During the orderly closure process, the Company continued to explore all possible avenues to preserve remaining shareholder value, if any, including any offers to acquire the Company's remaining assets as a whole or in parts. 

On 18 May 2012, the Company announced that it had entered into an agreement with ICAP Holdings Limited ("ICAP"), a wholly owned subsidiary of ICAP plc, whereby ICAP would acquire the entire issued share capital of PLUS-SX on a cash-free, debt-free basis for a nominal cash amount of £1, subject to shareholder approval and agreement from the FSA. Further to this, the Group announced on 14 June 2012, that it had agreed with ICAP to increase the consideration payable for PLUS-SX to a total of £500,000 (the "SX Disposal").

Following the receipt of shareholder approval at a general meeting of the Company, and agreement from the FSA to a change of control of the RIE, the SX Disposal completed on 21 June 2012.

The Company separately announced on 15 June 2012, that it had agreed to dispose of PLUS-TS to FORUM Trading Solutions Limited and that subject to completion of the SX Disposal, PLUS-TS would enter into a contract, for a minimum term of nine months, to provide technology platform services to ICAP in continued support of PLUS-SX's markets.

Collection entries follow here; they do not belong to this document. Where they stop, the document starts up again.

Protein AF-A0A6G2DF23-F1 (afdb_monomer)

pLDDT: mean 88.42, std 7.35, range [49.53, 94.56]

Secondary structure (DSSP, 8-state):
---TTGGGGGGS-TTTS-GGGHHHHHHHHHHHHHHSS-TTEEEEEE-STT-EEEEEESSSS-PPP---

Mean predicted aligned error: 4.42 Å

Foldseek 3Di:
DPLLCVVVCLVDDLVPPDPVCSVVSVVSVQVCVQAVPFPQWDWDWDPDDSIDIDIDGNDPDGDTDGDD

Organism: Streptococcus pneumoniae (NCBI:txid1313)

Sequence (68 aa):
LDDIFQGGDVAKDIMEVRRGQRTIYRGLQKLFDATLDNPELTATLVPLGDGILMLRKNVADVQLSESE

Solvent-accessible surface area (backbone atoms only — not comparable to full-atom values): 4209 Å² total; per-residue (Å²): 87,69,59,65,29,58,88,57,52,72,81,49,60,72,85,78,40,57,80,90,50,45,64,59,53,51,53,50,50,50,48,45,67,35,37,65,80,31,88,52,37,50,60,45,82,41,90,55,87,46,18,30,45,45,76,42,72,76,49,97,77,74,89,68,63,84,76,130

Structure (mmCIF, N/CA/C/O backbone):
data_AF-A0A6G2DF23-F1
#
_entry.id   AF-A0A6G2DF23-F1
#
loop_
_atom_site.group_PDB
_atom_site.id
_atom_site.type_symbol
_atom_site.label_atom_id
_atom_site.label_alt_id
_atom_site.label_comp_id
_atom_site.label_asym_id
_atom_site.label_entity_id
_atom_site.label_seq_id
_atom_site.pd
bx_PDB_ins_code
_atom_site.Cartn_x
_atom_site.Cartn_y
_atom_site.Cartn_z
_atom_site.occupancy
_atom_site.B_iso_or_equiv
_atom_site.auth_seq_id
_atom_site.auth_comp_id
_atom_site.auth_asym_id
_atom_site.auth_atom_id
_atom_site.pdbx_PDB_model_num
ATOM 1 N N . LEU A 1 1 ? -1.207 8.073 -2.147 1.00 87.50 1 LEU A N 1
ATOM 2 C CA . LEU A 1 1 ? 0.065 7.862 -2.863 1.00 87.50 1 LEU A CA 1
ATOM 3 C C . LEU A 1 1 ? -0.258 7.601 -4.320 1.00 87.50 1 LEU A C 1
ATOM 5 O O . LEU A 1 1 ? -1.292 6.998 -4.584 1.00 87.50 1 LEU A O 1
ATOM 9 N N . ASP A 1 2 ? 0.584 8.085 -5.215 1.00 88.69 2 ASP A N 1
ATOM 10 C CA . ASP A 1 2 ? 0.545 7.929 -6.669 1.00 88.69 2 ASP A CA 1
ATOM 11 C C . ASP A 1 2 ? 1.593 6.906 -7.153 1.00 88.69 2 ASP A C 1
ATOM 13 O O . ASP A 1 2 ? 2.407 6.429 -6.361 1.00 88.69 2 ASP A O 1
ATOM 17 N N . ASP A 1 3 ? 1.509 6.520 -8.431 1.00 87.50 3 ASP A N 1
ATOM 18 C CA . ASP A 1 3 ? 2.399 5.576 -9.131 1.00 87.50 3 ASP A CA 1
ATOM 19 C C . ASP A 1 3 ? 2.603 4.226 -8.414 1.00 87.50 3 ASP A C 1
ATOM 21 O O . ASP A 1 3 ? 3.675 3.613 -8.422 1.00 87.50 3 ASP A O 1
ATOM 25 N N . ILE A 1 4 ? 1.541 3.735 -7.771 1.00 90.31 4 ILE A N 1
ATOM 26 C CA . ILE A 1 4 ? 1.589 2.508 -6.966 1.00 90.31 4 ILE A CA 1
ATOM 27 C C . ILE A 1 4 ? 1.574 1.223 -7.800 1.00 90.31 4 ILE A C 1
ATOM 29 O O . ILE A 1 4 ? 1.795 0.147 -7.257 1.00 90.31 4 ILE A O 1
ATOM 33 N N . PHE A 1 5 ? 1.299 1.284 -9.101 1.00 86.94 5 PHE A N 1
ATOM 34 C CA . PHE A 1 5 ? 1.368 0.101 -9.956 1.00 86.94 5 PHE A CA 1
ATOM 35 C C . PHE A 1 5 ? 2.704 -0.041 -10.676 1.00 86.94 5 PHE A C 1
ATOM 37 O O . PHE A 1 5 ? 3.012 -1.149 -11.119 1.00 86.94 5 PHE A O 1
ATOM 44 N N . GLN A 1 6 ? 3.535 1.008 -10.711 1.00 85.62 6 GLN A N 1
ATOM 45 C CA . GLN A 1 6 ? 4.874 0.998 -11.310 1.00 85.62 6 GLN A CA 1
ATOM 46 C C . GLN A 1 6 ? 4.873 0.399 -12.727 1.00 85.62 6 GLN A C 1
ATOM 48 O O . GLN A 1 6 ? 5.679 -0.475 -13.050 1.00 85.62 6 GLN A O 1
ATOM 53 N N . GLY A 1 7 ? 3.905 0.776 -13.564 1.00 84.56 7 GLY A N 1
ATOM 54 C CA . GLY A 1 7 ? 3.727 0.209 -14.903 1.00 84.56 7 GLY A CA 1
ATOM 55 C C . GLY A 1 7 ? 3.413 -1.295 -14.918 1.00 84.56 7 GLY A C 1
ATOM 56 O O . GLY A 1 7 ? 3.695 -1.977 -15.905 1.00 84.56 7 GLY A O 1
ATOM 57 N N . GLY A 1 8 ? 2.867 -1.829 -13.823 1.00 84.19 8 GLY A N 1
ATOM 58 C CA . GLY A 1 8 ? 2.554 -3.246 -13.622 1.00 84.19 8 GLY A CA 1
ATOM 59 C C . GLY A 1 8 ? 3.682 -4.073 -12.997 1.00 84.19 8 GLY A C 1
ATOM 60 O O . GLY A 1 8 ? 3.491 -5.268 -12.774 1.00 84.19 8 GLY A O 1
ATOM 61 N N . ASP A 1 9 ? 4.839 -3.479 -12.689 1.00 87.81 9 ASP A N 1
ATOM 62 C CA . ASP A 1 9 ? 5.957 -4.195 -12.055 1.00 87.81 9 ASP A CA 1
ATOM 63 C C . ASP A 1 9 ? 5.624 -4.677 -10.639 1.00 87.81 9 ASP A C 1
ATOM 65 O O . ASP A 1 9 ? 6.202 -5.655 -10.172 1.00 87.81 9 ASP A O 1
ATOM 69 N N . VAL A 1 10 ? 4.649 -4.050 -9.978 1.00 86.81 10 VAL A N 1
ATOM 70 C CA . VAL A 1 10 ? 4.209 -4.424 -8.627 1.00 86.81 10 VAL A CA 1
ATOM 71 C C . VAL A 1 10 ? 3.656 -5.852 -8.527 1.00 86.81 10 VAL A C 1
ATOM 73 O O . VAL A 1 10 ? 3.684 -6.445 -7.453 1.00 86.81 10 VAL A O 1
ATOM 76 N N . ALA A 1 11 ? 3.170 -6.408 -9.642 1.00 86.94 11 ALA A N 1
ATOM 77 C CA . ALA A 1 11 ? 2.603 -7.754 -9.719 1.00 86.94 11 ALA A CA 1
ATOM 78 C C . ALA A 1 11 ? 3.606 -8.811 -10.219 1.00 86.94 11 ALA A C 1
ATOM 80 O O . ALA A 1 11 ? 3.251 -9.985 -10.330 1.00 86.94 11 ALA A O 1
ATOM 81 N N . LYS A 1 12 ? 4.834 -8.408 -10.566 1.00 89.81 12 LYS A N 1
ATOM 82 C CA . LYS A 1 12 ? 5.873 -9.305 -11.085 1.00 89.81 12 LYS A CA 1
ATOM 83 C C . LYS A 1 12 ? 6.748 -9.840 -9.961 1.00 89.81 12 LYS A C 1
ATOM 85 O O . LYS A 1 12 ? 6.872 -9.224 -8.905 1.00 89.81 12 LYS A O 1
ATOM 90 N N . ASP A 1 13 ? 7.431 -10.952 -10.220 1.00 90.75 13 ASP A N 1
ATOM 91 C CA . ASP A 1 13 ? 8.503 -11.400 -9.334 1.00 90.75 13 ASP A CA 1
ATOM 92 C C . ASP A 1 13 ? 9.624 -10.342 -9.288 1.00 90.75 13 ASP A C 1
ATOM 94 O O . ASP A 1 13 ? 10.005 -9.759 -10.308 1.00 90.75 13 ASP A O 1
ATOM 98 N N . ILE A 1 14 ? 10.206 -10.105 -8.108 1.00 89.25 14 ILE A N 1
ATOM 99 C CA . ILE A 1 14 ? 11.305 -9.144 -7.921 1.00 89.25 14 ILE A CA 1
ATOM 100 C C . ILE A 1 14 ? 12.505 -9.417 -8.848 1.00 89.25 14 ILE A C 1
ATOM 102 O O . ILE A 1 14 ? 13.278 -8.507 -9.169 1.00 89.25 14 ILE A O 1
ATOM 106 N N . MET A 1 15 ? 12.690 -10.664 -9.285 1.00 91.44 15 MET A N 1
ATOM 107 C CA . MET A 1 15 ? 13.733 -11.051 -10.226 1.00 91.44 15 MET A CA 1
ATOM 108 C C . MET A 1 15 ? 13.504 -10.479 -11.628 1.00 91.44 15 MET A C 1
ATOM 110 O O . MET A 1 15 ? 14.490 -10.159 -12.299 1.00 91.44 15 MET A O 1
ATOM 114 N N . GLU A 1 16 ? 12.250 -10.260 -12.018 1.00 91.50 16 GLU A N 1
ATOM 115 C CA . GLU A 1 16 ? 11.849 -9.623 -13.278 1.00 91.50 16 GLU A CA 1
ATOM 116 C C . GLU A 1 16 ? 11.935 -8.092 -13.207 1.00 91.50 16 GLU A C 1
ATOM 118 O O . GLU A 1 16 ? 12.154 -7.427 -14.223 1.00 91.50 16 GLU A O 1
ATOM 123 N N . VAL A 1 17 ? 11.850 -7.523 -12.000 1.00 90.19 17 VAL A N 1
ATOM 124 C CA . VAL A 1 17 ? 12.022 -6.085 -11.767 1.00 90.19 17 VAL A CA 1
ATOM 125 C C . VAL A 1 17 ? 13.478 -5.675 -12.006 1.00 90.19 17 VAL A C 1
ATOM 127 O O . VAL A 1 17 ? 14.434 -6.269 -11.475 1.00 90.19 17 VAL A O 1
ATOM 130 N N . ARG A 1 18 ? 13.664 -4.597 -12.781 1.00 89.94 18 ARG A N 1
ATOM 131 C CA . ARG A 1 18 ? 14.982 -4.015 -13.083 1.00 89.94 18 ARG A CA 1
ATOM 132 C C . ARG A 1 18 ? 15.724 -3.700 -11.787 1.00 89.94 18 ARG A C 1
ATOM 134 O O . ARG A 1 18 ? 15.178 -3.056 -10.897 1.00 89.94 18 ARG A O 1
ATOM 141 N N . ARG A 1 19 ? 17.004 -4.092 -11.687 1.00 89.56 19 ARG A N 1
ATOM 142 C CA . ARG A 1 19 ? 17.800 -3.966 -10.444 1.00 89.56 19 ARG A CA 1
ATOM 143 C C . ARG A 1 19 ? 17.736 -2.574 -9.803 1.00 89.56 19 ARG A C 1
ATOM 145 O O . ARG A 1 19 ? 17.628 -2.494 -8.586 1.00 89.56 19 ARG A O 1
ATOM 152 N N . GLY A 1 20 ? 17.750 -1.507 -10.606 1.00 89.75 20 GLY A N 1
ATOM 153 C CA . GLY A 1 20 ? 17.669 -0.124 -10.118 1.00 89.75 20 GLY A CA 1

Following the completion of the SX Disposal, the consideration for the PLUS-TS disposal was £281,251, comprising initial consideration of £1 and deferred consideration of £281,250. The deferred consideration was payable as a share of the revenue received by FORUM from ICAP under this contract in equal instalments over the nine month term.

The project name for the disposal of PLUS SX and PLUS TS used by the Board was "Project Chardonnay".

At an Annual General Meeting of the Group on 29 June 2012, shareholders voted to change the Board. Three of the four directors - Malcolm Basing (Non-Executive Chairman), Cyril Theret (Chief Executive Officer) and Nemone Wynn-Evans (Chief Financial Officer) - left the Board. The remaining director, Nicholas Smith (Non-Executive Director) resigned prior to the AGM and left the Board on 22 July 2012. Donald Strang was appointed to the Board on 29 June 2012 and Hamish Harris was appointed on 18 July 2012.

On 3 April 2013, David Lenigas was appointed as Executive Chairman of the Company and Donald Strang moved to the role of Finance Director of the Company.

Following their appointments to the Board, Donald Strang and Hamish Harris initiated an on-going review, on behalf of shareholders, of the significant payments made to advisers, executives and employees which were approved by the previous management team in connection with Project Chardonnay and the previously announced proposed wind-down of the Company.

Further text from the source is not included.